After the Cold War ended, Pentagon planners restructured the U.S. military's ground forces to cope with what was considered at the time to be the worst-case scenario -- simultaneous high-intensity wars in the Middle East and Korea. But recent Quadrennial Defense Reviews (QDRs) have drifted away from planning for traditional conventional combat. The 2010 QDR discussed the need for ground forces to prepare for conventional warfare, irregular warfare, stability operations, and disaster assistance. However, the review recommended few significant changes to the military's force structure.

Did the 2010 QDR provide any useful planning guidance to the Army and Marine Corps? Nathan Freier, a retired Army officer and a visiting research professor at the U.S. Army's Peacekeeping and Stability Operations Institute, says no. Writing at Small Wars Journal, Freier says the QDR's "more of the same" conclusions failed to provide ground forces with either a long-term threat narrative or a vision about structure, operating concepts, or missions they need to prepare for the future.

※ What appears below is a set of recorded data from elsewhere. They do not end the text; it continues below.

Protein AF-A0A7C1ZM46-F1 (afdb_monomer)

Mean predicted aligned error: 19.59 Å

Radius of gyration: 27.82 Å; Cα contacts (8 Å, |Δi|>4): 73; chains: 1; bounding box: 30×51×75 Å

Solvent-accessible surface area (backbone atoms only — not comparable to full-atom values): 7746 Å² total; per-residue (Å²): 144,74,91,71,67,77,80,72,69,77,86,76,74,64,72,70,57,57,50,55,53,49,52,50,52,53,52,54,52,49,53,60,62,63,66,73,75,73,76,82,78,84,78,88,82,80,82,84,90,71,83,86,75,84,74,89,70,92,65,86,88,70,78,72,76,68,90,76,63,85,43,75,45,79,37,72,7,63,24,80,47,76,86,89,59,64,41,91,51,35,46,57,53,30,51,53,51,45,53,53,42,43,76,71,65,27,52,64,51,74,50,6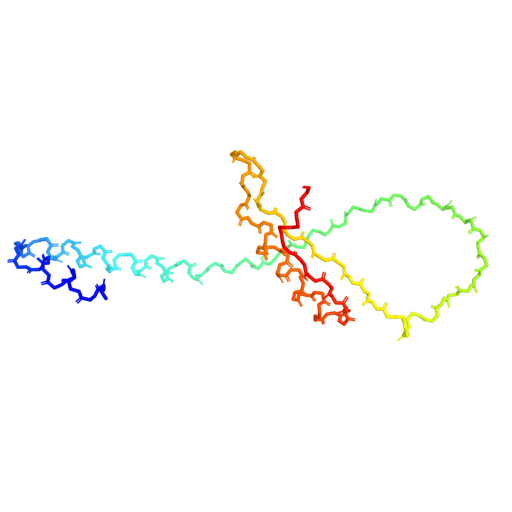1,54,73,89,128

pLDDT: mean 74.54, std 19.65, range [37.88, 98.62]

Sequence (116 aa):
MINCAFLSICINMTGSEKLTMLLKKILISAVILLAACNSPEGQQETATKGPQSAETLTTPDVVPDLSSQKRLALVIGNSAYAGNSFLSNPVNDAEDLAKALRGLDFDVIHRSNLNQ

Nearest PDB structures (foldseek):
  3ns7-assembly1_A  TM=5.951E-01  e=4.904E-02  Homo sapiens
  5mtk-assembly1_A  TM=5.790E-01  e=8.392E-02  Homo sapiens
  4f6p-assembly1_A  TM=4.911E-01  e=4.288E-02  Saccharomyces cerevisiae S288C
  4f6o-assembly1_A  TM=4.925E-01  e=5.609E-02  Saccharomyces cerevisiae S288C
  2fp3-assembly1_A  TM=5.364E-01  e=4.205E-01  Drosophila melanogaster

Structure (mmCIF, N/CA/C/O backbone):
data_AF-A0A7C1ZM46-F1
#
_entry.id   AF-A0A7C1ZM46-F1
#
loop_
_atom_site.group_PDB
_atom_site.id
_atom_site.type_symbol
_atom_site.label_atom_id
_atom_site.label_alt_id
_atom_site.label_comp_id
_atom_site.label_asym_id
_atom_site.label_entity_id
_atom_site.label_seq_id
_atom_site.pdbx_PDB_ins_code
_atom_site.Cartn_x
_atom_site.Cartn_y
_atom_site.Cartn_z
_atom_site.occupancy
_atom_site.B_iso_or_equiv
_atom_site.auth_seq_id
_atom_site.auth_comp_id
_atom_site.auth_asym_id
_atom_site.auth_atom_id
_a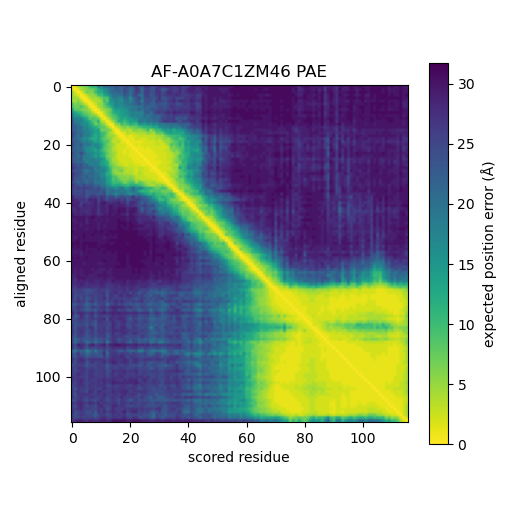tom_site.pdbx_PDB_model_num
ATOM 1 N N . MET A 1 1 ? -10.065 -7.531 -30.057 1.00 52.59 1 MET A N 1
ATOM 2 C CA . MET A 1 1 ? -8.987 -8.101 -30.899 1.00 52.59 1 MET A CA 1
ATOM 3 C C . MET A 1 1 ? -8.124 -9.130 -30.146 1.00 52.59 1 MET A C 1
ATOM 5 O O . MET A 1 1 ? -6.913 -9.057 -30.230 1.00 52.59 1 MET A O 1
ATOM 9 N N . ILE A 1 2 ? -8.707 -10.133 -29.468 1.00 51.59 2 ILE A N 1
ATOM 10 C CA . ILE A 1 2 ? -7.956 -11.329 -28.997 1.00 51.59 2 ILE A CA 1
ATOM 11 C C . ILE A 1 2 ? -8.714 -12.651 -29.260 1.00 51.59 2 ILE A C 1
ATOM 13 O O . ILE A 1 2 ? -8.129 -13.726 -29.200 1.00 51.59 2 ILE A O 1
ATOM 17 N N . ASN A 1 3 ? -9.980 -12.610 -29.690 1.00 50.59 3 ASN A N 1
ATOM 18 C CA . ASN A 1 3 ? -10.802 -13.820 -29.834 1.00 50.59 3 ASN A CA 1
ATOM 19 C C . ASN A 1 3 ? -10.725 -14.539 -31.199 1.00 50.59 3 ASN A C 1
ATOM 21 O O . ASN A 1 3 ? -11.610 -15.323 -31.515 1.00 50.59 3 ASN A O 1
ATOM 25 N N . CYS A 1 4 ? -9.681 -14.308 -32.006 1.00 42.94 4 CYS A N 1
ATOM 26 C CA . CYS A 1 4 ? -9.537 -14.959 -33.322 1.00 42.94 4 CYS A CA 1
ATOM 27 C C . CYS A 1 4 ? -8.355 -15.940 -33.432 1.00 42.94 4 CYS A C 1
ATOM 29 O O . CYS A 1 4 ? -8.268 -16.670 -34.413 1.00 42.94 4 CYS A O 1
ATOM 31 N N . ALA A 1 5 ? -7.448 -16.003 -32.450 1.00 52.12 5 ALA A N 1
ATOM 32 C CA . ALA A 1 5 ? -6.234 -16.820 -32.578 1.00 52.12 5 ALA A CA 1
ATOM 33 C C . ALA A 1 5 ? -6.408 -18.286 -32.135 1.00 52.12 5 ALA A C 1
ATOM 35 O O . ALA A 1 5 ? -5.697 -19.162 -32.619 1.00 52.12 5 ALA A O 1
ATOM 36 N N . PHE A 1 6 ? -7.368 -18.588 -31.254 1.00 49.56 6 PHE A N 1
ATOM 37 C CA . PHE A 1 6 ? -7.508 -19.946 -30.709 1.00 49.56 6 PHE A CA 1
ATOM 38 C C . PHE A 1 6 ? -8.278 -20.915 -31.6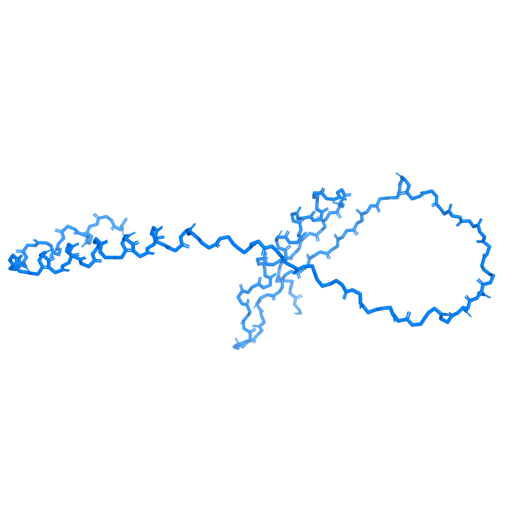11 1.00 49.56 6 PHE A C 1
ATOM 40 O O . PHE A 1 6 ? -8.105 -22.126 -31.480 1.00 49.56 6 PHE A O 1
ATOM 47 N N . LEU A 1 7 ? -9.072 -20.419 -32.565 1.00 50.72 7 LEU A N 1
ATOM 48 C CA . LEU A 1 7 ? -9.850 -21.291 -33.450 1.00 50.72 7 LEU A CA 1
ATOM 49 C C . LEU A 1 7 ? -9.031 -21.851 -34.631 1.00 50.72 7 LEU A C 1
ATOM 51 O O . LEU A 1 7 ? -9.493 -22.762 -35.308 1.00 50.72 7 LEU A O 1
ATOM 55 N N . SER A 1 8 ? -7.800 -21.369 -34.844 1.00 49.72 8 SER A N 1
ATOM 56 C CA . SER A 1 8 ? -6.983 -21.733 -36.014 1.00 49.72 8 SER A CA 1
ATOM 57 C C . SER A 1 8 ? -5.921 -22.816 -35.767 1.00 49.72 8 SER A C 1
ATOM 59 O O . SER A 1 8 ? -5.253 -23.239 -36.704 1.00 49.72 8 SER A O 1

What ground-force planning concept does Freier envision? In his essay, Freier describes a worst-case scenario demanding enough to prepare the Army and Marine Corps for a full range of comprehensive and lesser tasks. Freier calls his worst-case scenario "opposed stabilization" and imagines a nuclear-armed state that has collapsed into insurgency and civil war. Freier's scenario portrays Hobbesian chaos with well-armed local, foreign, and criminal groups battling each other as well as outside intervention forces for control of territory and populations. In spite of the distasteful memories of the stabilization missions in Iraq and Afghanistan, Freier's scenario sees the United States drawn into this new opposed stabilization mission due the potential for nuclear proliferation, violent ethnosectarian contagion, threats to strategic resources, or the possibility of mass refugee migrations into key allies or the United States itself.

Freier adds to the difficulty by providing no outside or local U.S. allies and no nearby logistics base to support U.S. military operations. Intervention would require a forcible entry by U.S. expeditionary forces and the buildup of combat power and logistics support, presumably over long distances. The U.S. expeditionary force would then have to fight some combatant groups while attempting to form alliances with others. The campaign objective would be to establish minimum essential order with the goal of containing the proliferation, regional instability, ethnosectarian, and migration threats that sparked the intervention.

Freier asserts that if the Army and Marine Corps can prepare for all the tasks required to complete the opposed stabilization mission just described, these services would also be prepared for currently envisioned missions such as conventional combat, counterinsurgency, and security force assistance. It takes little imagination to pick out a few spots on the globe where Freier's scary scenario seems plausible. One wonders whether his worst-case scenario is too demanding for Pentagon planners to care to think about. Alas, no one, least of all staff planners, gets to choose how history plays out.